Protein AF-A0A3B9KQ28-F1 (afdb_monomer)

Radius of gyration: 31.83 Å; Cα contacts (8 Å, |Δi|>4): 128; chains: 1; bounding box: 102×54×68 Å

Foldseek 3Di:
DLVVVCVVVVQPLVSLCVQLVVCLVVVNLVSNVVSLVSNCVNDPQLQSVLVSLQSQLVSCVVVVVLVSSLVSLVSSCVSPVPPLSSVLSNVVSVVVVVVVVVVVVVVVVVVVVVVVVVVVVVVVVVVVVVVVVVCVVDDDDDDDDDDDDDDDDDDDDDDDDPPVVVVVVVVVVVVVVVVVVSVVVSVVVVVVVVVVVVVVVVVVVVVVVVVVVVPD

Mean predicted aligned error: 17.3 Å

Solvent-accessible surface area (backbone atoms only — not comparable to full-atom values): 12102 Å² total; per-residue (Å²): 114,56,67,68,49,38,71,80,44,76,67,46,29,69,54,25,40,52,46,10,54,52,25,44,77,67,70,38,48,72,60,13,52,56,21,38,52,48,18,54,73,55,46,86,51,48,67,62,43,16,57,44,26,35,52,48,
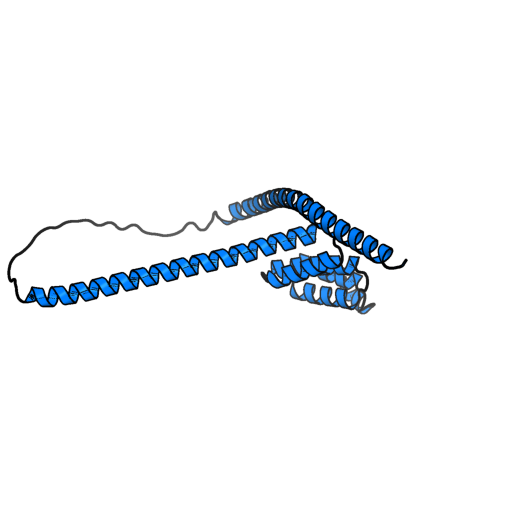13,54,47,27,45,74,72,68,38,48,69,61,11,37,54,24,13,49,53,12,30,73,53,31,76,82,44,61,67,32,50,51,52,31,51,53,47,53,51,51,54,53,48,54,52,50,53,53,50,51,53,52,52,53,52,55,50,53,54,50,54,52,50,53,50,53,51,52,52,53,52,51,56,56,50,51,64,64,45,71,81,70,78,91,85,82,91,81,87,82,88,80,88,83,90,88,86,86,88,87,87,86,86,90,81,68,63,76,72,52,50,65,58,46,53,56,50,48,55,54,52,50,50,54,52,48,50,54,51,50,54,56,44,52,55,53,49,53,52,52,52,52,50,53,50,50,52,54,49,55,51,56,51,56,60,64,69,69,77,117

Secondary structure (DSSP, 8-state):
-HHHHHHH-TT-HHHHHHHHHHHHHTT-HHHHHHHHHHHHHH---HHHHHHHHHHHHHHHHHTT-HHHHHHHHHHHHHH-TT-HHHHHHHHHHHHHHHHHHHHHHHHHHHHHHHHHHHHHHHHHHHHHHHHHHHHTTS----------------------SSHHHHHHHHHHHHHHHHHHHHHHHHHHHHHHHHHHHHHHHHHHHHHHHHHHTS--

pLDDT: mean 70.33, std 23.24, range [26.25, 96.75]

Sequence (216 aa):
YYLKRLEDDPDDKILHYNAGTSALKGGRTDLAATHFDRTIRYSEDPEFLAKTWYNLGHLYTREGKLEDGLKAFEQAILLNPGDINSKVMYELISAQLQQQQQEQNQQSDSRNQEEKEKREQQQKQKSSDEENQQESQHDQEKEDQSRQDESSESQSKPEESQTRQQEARAEQKEEELTRQQMVNLLDAMREKEKEAMKEILRYRYRKSTIEREKDW

Structure (mmCIF, N/CA/C/O backbone):
data_AF-A0A3B9KQ28-F1
#
_entry.id   AF-A0A3B9KQ28-F1
#
loop_
_atom_site.group_PDB
_atom_site.id
_atom_site.type_symbol
_atom_site.label_atom_id
_atom_site.label_alt_id
_atom_site.label_comp_id
_atom_site.label_asym_id
_atom_site.label_entity_id
_atom_site.label_seq_id
_atom_site.pdbx_PDB_ins_code
_atom_site.Cartn_x
_atom_site.Cartn_y
_atom_site.Cartn_z
_atom_site.occupancy
_atom_site.B_iso_or_equiv
_atom_site.auth_seq_id
_atom_site.auth_comp_id
_atom_site.auth_asym_id
_atom_site.auth_atom_id
_atom_site.pdbx_PDB_model_num
ATOM 1 N N . TYR A 1 1 ? 4.088 8.505 -24.662 1.00 78.38 1 TYR A N 1
ATOM 2 C CA . TYR A 1 1 ? 5.545 8.414 -24.436 1.00 78.38 1 TYR A CA 1
ATOM 3 C C . TYR A 1 1 ? 5.942 7.029 -23.945 1.00 78.38 1 TYR A C 1
ATOM 5 O O . TYR A 1 1 ? 6.577 6.328 -24.712 1.00 78.38 1 TYR A O 1
ATOM 13 N N . TYR A 1 2 ? 5.514 6.594 -22.751 1.00 81.94 2 TYR A N 1
ATOM 14 C CA . TYR A 1 2 ? 5.865 5.263 -22.224 1.00 81.94 2 TYR A CA 1
ATOM 15 C C . TYR A 1 2 ? 5.371 4.095 -23.092 1.00 81.94 2 TYR A C 1
ATOM 17 O O . TYR A 1 2 ? 6.156 3.205 -23.374 1.00 81.94 2 TYR A O 1
ATOM 25 N N . LEU A 1 3 ? 4.128 4.139 -23.593 1.00 79.31 3 LEU A N 1
ATOM 26 C CA . LEU A 1 3 ? 3.562 3.063 -24.426 1.00 79.31 3 LEU A CA 1
ATOM 27 C C . LEU A 1 3 ? 4.403 2.758 -25.674 1.00 79.31 3 LEU A C 1
ATOM 29 O O . LEU A 1 3 ? 4.752 1.612 -25.891 1.00 79.31 3 LEU A O 1
ATOM 33 N N . LYS A 1 4 ? 4.816 3.793 -26.418 1.00 83.75 4 LYS A N 1
ATOM 34 C CA . LYS A 1 4 ? 5.675 3.635 -27.600 1.00 83.75 4 LYS A CA 1
ATOM 35 C C . LYS A 1 4 ? 7.026 2.991 -27.267 1.00 83.75 4 LYS A C 1
ATOM 37 O O . LYS A 1 4 ? 7.566 2.266 -28.076 1.00 83.75 4 LYS A O 1
ATOM 42 N N . ARG A 1 5 ? 7.588 3.254 -26.084 1.00 83.25 5 ARG A N 1
ATOM 43 C CA . ARG A 1 5 ? 8.856 2.623 -25.685 1.00 83.25 5 ARG A CA 1
ATOM 44 C C . ARG A 1 5 ? 8.693 1.196 -25.195 1.00 83.25 5 ARG A C 1
ATOM 46 O O . ARG A 1 5 ? 9.598 0.401 -25.375 1.00 83.25 5 ARG A O 1
ATOM 53 N N . LEU A 1 6 ? 7.541 0.882 -24.614 1.00 87.19 6 LEU A N 1
ATOM 54 C CA . LEU A 1 6 ? 7.183 -0.488 -24.262 1.00 87.19 6 LEU A CA 1
ATOM 55 C C . LEU A 1 6 ? 6.891 -1.352 -25.501 1.00 87.19 6 LEU A C 1
ATOM 57 O O . LEU A 1 6 ? 6.817 -2.565 -25.374 1.00 87.19 6 LEU A O 1
ATOM 61 N N . GLU A 1 7 ? 6.713 -0.760 -26.687 1.00 86.62 7 GLU A N 1
ATOM 62 C CA . GLU A 1 7 ? 6.704 -1.513 -27.952 1.00 86.62 7 GLU A CA 1
ATOM 63 C C . GLU A 1 7 ? 8.116 -1.991 -28.325 1.00 86.62 7 GLU A C 1
ATOM 65 O O . GLU A 1 7 ? 8.259 -3.091 -28.852 1.00 86.62 7 GLU A O 1
ATOM 70 N N . ASP A 1 8 ? 9.142 -1.188 -28.019 1.00 88.44 8 ASP A N 1
ATOM 71 C CA . ASP A 1 8 ? 10.547 -1.500 -28.306 1.00 88.44 8 ASP A CA 1
ATOM 72 C C . ASP A 1 8 ? 11.169 -2.418 -27.232 1.00 88.44 8 ASP A C 1
ATOM 74 O O . ASP A 1 8 ? 11.955 -3.304 -27.563 1.00 88.44 8 ASP A O 1
ATOM 78 N N . ASP A 1 9 ? 10.807 -2.223 -25.957 1.00 88.75 9 ASP A N 1
ATOM 79 C CA . ASP A 1 9 ? 11.225 -3.054 -24.817 1.00 88.75 9 ASP A CA 1
ATOM 80 C C . ASP A 1 9 ? 10.036 -3.324 -23.867 1.00 88.75 9 ASP A C 1
ATOM 82 O O . ASP A 1 9 ? 9.772 -2.541 -22.944 1.00 88.75 9 ASP A O 1
ATOM 86 N N . PRO A 1 10 ? 9.270 -4.408 -24.104 1.00 89.44 10 PRO A N 1
ATOM 87 C CA . PRO A 1 10 ? 8.055 -4.716 -23.348 1.00 89.44 10 PRO A CA 1
ATOM 88 C C . PRO A 1 10 ? 8.270 -5.075 -21.879 1.00 89.44 10 PRO A C 1
ATOM 90 O O . PRO A 1 10 ? 7.300 -5.043 -21.121 1.00 89.44 10 PRO A O 1
ATOM 93 N N . ASP A 1 11 ? 9.500 -5.410 -21.489 1.00 91.56 11 ASP A N 1
ATOM 94 C CA . ASP A 1 11 ? 9.826 -5.941 -20.165 1.00 91.56 11 ASP A CA 1
ATOM 95 C C . ASP A 1 11 ? 10.613 -4.919 -19.314 1.00 91.56 11 ASP A C 1
ATOM 97 O O . ASP A 1 11 ? 11.037 -5.211 -18.191 1.00 91.56 11 ASP A O 1
ATOM 101 N N . ASP A 1 12 ? 10.779 -3.681 -19.802 1.00 93.06 12 ASP A N 1
ATOM 102 C CA . ASP A 1 12 ? 11.472 -2.617 -19.076 1.00 93.06 12 ASP A CA 1
ATOM 103 C C . ASP A 1 12 ? 10.695 -2.201 -17.811 1.00 93.06 12 ASP A C 1
ATOM 105 O O . ASP A 1 12 ? 9.746 -1.400 -17.819 1.00 93.06 12 ASP A O 1
ATOM 109 N N . LYS A 1 13 ? 11.169 -2.714 -16.672 1.00 91.69 13 LYS A N 1
ATOM 110 C CA . LYS A 1 13 ? 10.677 -2.388 -15.328 1.00 91.69 13 LYS A CA 1
ATOM 111 C C . LYS A 1 13 ? 10.652 -0.886 -15.026 1.00 91.69 13 LYS A C 1
ATOM 113 O O . LYS A 1 13 ? 9.745 -0.427 -14.336 1.00 91.69 13 LYS A O 1
ATOM 118 N N . ILE A 1 14 ? 11.606 -0.099 -15.528 1.00 92.94 14 ILE A N 1
ATOM 119 C CA . ILE A 1 14 ? 11.687 1.345 -15.273 1.00 92.94 14 ILE A CA 1
ATOM 120 C C . ILE A 1 14 ? 10.580 2.065 -16.037 1.00 92.94 14 ILE A C 1
ATOM 122 O O . ILE A 1 14 ? 9.922 2.962 -15.495 1.00 92.94 14 ILE A O 1
ATOM 126 N N . LEU A 1 15 ? 10.339 1.674 -17.289 1.00 94.38 15 LEU A N 1
ATOM 127 C CA . LEU A 1 15 ? 9.230 2.217 -18.071 1.00 94.38 15 LEU A CA 1
ATOM 128 C C . LEU A 1 15 ? 7.883 1.838 -17.463 1.00 94.38 15 LEU A C 1
ATOM 130 O O . LEU A 1 15 ? 7.012 2.705 -17.359 1.00 94.38 15 LEU A O 1
ATOM 134 N N . HIS A 1 16 ? 7.724 0.597 -17.004 1.00 94.69 16 HIS A N 1
ATOM 135 C CA . HIS A 1 16 ? 6.527 0.170 -16.290 1.00 94.69 16 HIS A CA 1
ATOM 136 C C . HIS A 1 16 ? 6.311 0.935 -14.982 1.00 94.69 16 HIS A C 1
ATOM 138 O O . HIS A 1 16 ? 5.233 1.497 -14.795 1.00 94.69 16 HIS A O 1
ATOM 144 N N . TYR A 1 17 ? 7.331 1.094 -14.141 1.00 95.31 17 TYR A N 1
ATOM 145 C CA . TYR A 1 17 ? 7.229 1.868 -12.902 1.00 95.31 17 TYR A CA 1
ATOM 146 C C . TYR A 1 17 ? 6.791 3.314 -13.159 1.00 95.31 17 TYR A C 1
ATOM 148 O O . TYR A 1 17 ? 5.885 3.846 -12.508 1.00 95.31 17 TYR A O 1
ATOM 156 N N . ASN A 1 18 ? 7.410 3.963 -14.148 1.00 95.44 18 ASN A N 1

━━━━━━━━━━━━━━━━━━━━━━━━━━━━━━

[Activity]
From the material above, set down exactly the lines starting at the one with "ATOM 80 C C" and ending at the one with "ATOM 88 C C", end lines included.

[Solved exercise]
ATOM 80 C C . ASP A 1 9 ? 10.036 -3.324 -23.867 1.00 88.75 9 ASP A C 1
ATOM 82 O O . ASP A 1 9 ? 9.772 -2.541 -22.944 1.00 88.75 9 ASP A O 1
ATOM 86 N N . PRO A 1 10 ? 9.270 -4.408 -24.104 1.00 89.44 10 PRO A N 1
ATOM 87 C CA . PRO A 1 10 ? 8.055 -4.716 -23.348 1.00 89.44 10 PRO A CA 1
ATOM 88 C C . PRO A 1 10 ? 8.270 -5.075 -21.879 1.00 89.44 10 PRO A C 1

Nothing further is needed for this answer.